### Task requirements
Some of the lines below need repeating. Reproduce exactly those between the lines holding "ATOM 58 N N" and "ATOM 66 C CA", inclusive.

Saved data entries
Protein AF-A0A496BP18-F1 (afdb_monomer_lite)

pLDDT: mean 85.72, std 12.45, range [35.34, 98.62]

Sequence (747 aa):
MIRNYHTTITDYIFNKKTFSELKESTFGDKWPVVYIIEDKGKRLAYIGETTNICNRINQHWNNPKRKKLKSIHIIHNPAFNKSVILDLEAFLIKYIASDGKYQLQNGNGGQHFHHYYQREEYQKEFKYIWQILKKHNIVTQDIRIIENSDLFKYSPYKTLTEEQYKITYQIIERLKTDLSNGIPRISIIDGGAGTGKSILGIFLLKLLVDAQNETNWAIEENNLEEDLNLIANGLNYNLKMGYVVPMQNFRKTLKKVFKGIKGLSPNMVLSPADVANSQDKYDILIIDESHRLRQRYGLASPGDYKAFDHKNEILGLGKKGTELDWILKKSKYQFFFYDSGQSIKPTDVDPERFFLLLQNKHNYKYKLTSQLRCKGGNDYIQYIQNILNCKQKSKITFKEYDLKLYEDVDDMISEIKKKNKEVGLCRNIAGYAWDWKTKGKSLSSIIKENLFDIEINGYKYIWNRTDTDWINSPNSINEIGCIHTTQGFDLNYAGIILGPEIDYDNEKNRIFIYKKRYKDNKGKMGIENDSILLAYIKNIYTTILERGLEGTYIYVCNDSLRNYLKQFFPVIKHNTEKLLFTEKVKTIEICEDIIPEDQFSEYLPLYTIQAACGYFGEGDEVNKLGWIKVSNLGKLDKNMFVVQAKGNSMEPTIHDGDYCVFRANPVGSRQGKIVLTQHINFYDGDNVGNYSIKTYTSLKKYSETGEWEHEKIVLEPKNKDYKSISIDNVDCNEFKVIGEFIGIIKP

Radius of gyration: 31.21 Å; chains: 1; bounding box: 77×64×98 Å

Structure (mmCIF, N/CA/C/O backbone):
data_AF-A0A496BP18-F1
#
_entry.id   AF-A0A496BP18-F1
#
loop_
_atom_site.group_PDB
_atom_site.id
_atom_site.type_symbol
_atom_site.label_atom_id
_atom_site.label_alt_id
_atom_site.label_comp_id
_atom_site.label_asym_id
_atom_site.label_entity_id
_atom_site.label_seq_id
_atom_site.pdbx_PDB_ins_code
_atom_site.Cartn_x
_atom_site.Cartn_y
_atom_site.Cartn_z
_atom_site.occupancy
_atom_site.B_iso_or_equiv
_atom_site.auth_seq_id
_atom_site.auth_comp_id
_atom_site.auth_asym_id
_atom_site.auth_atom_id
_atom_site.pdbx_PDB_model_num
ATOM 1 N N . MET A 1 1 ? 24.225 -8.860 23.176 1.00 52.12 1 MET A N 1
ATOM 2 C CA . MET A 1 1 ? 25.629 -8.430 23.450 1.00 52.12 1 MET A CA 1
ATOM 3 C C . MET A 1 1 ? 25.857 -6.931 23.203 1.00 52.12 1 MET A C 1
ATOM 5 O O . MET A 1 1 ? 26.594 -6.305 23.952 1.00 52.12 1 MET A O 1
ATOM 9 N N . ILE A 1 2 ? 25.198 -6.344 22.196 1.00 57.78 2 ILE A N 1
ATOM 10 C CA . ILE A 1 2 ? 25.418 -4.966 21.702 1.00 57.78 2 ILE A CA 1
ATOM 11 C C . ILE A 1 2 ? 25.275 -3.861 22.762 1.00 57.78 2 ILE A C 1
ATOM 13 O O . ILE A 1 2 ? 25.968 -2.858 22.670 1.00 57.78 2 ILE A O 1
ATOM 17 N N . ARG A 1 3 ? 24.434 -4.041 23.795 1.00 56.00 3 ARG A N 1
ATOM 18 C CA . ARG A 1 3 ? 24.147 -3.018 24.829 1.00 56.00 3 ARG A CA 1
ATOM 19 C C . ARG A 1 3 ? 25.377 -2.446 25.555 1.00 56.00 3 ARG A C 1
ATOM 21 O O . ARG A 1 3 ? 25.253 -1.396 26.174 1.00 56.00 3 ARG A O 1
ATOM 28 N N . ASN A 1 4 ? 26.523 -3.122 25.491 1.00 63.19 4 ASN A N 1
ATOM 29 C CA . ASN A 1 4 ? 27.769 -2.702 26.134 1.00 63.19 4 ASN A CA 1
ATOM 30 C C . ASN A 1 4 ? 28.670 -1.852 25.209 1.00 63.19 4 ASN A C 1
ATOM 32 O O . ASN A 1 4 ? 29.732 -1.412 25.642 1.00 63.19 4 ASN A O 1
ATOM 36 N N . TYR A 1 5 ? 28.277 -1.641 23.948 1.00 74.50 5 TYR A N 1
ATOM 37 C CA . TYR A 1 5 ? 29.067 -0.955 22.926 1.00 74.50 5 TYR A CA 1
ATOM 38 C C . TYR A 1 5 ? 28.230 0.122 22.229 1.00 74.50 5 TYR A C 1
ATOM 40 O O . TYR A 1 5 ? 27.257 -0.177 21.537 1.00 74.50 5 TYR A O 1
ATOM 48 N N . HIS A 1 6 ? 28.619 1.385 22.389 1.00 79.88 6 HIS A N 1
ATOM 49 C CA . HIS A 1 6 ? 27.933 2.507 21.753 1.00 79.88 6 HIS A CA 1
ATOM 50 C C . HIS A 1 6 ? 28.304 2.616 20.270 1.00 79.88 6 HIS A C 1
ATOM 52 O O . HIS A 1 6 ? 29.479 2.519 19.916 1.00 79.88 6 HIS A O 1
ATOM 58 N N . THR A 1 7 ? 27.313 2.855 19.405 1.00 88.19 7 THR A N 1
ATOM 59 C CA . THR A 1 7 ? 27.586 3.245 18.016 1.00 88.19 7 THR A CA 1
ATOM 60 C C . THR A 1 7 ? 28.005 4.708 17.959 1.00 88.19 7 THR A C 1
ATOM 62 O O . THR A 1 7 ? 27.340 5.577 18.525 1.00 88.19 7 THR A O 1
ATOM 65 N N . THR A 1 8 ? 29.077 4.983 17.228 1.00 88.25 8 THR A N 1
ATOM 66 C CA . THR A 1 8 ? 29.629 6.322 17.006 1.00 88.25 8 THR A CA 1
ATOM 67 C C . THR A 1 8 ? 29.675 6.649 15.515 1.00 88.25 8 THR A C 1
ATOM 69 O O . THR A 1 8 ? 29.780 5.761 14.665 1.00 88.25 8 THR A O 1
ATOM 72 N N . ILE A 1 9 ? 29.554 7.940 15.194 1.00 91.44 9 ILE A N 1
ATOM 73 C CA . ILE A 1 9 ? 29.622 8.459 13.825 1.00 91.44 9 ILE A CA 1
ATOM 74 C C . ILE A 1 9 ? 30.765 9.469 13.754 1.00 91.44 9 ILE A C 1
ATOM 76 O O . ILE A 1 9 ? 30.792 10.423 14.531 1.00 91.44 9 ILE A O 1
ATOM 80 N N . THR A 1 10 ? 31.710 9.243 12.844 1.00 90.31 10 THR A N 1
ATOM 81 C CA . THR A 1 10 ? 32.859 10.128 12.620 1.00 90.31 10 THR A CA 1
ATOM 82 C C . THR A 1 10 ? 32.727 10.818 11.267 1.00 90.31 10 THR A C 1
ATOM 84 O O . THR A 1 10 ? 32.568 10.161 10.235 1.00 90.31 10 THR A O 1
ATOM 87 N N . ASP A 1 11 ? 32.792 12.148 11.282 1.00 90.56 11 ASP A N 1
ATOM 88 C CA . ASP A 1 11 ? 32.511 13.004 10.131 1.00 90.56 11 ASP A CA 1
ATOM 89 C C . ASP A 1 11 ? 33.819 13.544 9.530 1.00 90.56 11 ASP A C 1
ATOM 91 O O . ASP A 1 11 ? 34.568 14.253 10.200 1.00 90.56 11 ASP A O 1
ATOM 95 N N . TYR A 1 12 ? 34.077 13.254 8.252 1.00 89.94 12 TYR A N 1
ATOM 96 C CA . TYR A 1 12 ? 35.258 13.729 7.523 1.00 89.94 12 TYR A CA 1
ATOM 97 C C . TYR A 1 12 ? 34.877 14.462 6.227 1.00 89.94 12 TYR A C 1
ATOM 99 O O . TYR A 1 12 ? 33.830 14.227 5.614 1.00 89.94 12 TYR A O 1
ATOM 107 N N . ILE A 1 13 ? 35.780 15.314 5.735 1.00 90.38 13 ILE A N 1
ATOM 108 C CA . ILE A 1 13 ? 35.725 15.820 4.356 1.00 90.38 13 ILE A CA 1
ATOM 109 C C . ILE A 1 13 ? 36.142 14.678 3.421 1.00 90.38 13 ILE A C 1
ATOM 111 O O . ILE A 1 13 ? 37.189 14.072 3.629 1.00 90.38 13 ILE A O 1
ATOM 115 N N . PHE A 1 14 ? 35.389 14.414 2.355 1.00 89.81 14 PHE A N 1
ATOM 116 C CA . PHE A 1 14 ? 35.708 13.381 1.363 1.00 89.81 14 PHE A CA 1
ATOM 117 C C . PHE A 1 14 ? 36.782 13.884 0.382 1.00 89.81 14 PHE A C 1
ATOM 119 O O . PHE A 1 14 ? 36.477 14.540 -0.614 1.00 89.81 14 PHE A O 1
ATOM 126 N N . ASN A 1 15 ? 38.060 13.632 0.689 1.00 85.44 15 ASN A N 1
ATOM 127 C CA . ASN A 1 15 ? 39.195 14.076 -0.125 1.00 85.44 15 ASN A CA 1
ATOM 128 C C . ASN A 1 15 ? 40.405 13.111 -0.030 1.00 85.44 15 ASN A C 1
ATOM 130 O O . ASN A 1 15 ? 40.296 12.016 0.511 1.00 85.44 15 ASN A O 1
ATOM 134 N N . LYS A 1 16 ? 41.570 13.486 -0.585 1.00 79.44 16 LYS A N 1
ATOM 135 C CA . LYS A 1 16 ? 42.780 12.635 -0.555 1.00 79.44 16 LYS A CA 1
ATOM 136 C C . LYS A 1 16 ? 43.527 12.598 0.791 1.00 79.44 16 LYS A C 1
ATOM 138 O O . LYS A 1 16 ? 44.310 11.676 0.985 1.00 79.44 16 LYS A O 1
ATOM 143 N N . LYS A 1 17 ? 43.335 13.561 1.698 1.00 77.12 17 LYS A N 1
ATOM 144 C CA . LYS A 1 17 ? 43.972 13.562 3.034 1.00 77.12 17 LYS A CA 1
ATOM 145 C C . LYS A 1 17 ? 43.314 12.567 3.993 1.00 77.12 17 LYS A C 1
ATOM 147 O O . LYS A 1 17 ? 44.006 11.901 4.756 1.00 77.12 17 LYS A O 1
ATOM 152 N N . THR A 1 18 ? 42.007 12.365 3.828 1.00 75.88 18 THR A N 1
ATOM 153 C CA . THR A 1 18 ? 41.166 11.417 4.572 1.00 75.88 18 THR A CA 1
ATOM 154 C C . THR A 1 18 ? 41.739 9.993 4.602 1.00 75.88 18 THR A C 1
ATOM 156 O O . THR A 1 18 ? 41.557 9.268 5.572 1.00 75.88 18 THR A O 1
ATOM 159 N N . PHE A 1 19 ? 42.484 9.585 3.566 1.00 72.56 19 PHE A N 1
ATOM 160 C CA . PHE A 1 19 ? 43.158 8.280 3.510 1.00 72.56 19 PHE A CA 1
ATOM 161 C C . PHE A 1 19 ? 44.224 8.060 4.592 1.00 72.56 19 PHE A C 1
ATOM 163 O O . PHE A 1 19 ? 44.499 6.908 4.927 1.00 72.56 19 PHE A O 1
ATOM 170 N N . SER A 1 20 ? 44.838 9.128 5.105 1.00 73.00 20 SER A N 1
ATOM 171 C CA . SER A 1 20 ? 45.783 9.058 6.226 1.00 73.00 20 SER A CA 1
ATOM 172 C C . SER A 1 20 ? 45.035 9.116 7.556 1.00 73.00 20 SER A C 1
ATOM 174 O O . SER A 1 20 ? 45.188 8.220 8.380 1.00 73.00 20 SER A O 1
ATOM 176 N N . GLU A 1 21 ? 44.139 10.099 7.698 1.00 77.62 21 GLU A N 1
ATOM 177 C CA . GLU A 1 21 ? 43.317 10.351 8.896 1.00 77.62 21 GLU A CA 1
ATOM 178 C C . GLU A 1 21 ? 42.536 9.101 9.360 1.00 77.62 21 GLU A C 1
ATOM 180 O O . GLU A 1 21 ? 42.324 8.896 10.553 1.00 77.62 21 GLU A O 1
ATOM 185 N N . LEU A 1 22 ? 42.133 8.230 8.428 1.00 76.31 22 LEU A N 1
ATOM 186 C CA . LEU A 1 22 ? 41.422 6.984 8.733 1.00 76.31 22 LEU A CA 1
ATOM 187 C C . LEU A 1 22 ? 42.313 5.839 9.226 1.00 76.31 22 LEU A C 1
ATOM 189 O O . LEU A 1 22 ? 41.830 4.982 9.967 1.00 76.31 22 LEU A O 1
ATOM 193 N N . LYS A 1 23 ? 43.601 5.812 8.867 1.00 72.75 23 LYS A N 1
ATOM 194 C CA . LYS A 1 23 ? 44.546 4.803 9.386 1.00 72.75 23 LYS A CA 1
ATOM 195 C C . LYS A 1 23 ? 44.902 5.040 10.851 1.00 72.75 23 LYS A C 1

---

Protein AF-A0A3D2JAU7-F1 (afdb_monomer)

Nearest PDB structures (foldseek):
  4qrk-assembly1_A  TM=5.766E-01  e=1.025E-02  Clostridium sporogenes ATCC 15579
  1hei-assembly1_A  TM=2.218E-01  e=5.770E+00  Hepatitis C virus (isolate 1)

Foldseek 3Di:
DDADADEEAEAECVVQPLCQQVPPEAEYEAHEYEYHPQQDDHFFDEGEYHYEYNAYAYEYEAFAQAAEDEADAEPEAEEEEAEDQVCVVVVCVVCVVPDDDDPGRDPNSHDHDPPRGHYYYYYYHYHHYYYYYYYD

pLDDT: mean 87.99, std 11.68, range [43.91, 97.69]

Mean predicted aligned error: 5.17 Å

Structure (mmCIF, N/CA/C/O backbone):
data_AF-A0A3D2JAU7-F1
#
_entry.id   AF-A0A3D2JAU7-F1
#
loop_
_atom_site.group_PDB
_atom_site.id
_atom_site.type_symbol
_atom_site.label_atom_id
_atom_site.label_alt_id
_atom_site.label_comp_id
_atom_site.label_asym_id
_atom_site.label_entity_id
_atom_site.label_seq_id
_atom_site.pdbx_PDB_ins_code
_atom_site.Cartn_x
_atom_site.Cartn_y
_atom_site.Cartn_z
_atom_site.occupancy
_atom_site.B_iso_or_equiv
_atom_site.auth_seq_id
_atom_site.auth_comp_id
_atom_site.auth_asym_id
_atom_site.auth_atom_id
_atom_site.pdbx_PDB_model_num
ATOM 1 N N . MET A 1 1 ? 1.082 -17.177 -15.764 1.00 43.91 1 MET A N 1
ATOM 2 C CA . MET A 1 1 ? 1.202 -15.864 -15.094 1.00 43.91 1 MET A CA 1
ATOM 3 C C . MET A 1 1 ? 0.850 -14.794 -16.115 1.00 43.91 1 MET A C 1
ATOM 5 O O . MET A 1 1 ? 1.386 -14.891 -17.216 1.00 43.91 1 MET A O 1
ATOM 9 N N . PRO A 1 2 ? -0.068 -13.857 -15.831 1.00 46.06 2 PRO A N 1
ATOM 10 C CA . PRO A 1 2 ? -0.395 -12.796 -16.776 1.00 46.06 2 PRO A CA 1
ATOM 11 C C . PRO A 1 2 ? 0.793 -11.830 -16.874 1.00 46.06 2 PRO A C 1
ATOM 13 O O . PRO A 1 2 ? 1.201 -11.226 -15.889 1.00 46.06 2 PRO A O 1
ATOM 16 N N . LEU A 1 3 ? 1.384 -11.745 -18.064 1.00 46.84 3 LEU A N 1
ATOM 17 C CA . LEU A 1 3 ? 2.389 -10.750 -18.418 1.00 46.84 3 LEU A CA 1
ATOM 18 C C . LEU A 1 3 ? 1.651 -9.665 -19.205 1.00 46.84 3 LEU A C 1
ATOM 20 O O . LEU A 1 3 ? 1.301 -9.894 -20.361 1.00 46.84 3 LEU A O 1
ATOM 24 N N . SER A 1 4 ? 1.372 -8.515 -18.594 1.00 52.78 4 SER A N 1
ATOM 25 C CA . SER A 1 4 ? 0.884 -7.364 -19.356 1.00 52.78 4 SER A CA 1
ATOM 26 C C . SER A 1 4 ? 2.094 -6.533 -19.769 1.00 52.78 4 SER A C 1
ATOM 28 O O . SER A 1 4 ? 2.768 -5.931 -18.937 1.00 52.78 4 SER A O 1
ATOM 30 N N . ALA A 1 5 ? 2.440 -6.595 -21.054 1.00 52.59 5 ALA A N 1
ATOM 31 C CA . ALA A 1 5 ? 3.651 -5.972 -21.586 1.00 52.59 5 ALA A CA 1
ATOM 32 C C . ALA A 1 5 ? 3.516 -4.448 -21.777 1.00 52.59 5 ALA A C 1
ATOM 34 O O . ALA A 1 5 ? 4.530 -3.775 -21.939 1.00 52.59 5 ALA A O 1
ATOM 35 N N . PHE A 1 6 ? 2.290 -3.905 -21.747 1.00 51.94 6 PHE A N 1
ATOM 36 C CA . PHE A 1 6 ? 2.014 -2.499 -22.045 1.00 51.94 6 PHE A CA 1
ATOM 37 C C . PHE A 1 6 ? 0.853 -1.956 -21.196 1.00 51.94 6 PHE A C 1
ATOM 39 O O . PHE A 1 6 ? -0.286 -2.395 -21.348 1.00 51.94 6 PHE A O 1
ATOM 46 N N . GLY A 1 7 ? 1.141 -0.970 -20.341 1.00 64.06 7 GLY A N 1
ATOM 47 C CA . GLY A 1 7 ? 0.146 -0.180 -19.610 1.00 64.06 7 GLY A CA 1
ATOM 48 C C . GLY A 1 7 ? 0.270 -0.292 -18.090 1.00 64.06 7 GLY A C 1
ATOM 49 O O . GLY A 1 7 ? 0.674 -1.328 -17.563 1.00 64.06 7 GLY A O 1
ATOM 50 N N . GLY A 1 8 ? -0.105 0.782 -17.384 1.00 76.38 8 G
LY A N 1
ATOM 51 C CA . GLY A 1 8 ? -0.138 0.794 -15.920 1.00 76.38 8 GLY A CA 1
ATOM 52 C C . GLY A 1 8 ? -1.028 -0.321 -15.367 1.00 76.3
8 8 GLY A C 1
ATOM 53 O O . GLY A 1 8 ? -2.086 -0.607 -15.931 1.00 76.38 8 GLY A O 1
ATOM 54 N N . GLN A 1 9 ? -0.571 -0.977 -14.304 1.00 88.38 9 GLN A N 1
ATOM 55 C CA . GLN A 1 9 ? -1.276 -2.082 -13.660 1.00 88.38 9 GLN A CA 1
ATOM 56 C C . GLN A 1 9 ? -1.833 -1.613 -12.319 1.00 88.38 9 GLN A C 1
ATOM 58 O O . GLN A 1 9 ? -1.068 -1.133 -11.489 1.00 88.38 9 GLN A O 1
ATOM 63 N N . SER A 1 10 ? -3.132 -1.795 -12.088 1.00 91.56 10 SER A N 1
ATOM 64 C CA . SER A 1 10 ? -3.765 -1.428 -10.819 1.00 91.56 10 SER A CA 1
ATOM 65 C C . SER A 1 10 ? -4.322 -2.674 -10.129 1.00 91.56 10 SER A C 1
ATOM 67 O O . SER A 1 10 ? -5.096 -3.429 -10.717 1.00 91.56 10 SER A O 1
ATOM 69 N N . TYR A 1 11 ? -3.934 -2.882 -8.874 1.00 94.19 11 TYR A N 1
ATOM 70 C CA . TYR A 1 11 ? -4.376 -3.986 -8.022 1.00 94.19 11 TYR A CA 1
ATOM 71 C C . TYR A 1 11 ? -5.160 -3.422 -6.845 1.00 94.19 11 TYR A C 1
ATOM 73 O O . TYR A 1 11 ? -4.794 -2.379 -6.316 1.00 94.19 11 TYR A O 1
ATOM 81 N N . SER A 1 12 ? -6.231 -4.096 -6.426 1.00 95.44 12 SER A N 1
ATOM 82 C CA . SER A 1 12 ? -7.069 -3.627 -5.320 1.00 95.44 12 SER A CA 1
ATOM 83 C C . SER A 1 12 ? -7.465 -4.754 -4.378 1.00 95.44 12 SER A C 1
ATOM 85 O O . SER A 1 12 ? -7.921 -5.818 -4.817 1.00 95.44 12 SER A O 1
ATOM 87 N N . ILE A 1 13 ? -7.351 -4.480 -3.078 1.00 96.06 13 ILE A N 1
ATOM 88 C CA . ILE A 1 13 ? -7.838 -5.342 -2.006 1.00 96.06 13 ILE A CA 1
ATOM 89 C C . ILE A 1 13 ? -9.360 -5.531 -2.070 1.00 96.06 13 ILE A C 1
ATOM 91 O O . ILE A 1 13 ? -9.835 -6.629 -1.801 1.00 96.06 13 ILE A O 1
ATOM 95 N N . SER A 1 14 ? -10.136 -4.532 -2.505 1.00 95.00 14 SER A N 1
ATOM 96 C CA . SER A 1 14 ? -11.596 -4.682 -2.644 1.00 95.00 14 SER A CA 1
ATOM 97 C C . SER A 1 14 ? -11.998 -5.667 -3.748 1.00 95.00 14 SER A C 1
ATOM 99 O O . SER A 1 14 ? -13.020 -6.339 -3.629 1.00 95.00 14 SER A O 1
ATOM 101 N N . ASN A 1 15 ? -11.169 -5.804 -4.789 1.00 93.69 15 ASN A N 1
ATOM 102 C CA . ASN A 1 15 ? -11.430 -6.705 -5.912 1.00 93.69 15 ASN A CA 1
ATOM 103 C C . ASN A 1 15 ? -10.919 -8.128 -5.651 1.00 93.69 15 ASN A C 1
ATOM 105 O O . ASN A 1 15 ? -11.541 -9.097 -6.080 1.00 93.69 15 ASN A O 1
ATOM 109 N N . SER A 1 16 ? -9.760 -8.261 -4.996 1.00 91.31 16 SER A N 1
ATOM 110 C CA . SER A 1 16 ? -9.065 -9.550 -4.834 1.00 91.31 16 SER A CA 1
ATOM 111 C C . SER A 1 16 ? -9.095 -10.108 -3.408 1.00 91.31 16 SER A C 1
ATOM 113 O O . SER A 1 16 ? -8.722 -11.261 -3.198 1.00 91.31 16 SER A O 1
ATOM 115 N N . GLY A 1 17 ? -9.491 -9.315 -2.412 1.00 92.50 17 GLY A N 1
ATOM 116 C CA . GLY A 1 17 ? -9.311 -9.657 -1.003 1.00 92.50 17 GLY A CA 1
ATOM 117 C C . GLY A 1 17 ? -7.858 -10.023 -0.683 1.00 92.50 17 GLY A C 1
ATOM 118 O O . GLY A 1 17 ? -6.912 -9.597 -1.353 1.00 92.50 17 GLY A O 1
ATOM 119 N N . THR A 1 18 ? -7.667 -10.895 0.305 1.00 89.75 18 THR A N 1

### Answer section
ATOM 58 N N . THR A 1 7 ? 27.313 2.855 19.405 1.00 88.19 7 THR A N 1
ATOM 59 C CA . THR A 1 7 ? 27.586 3.245 18.016 1.00 88.19 7 THR A CA 1
ATOM 60 C C . THR A 1 7 ? 28.005 4.708 17.959 1.00 88.19 7 THR A C 1
ATOM 62 O O . THR A 1 7 ? 27.340 5.577 18.525 1.00 88.19 7 THR A O 1
ATOM 65 N N . THR A 1 8 ? 29.077 4.983 17.228 1.00 88.25 8 THR A N 1
ATOM 66 C CA . THR A 1 8 ? 29.629 6.322 17.006 1.00 88.25 8 THR A CA 1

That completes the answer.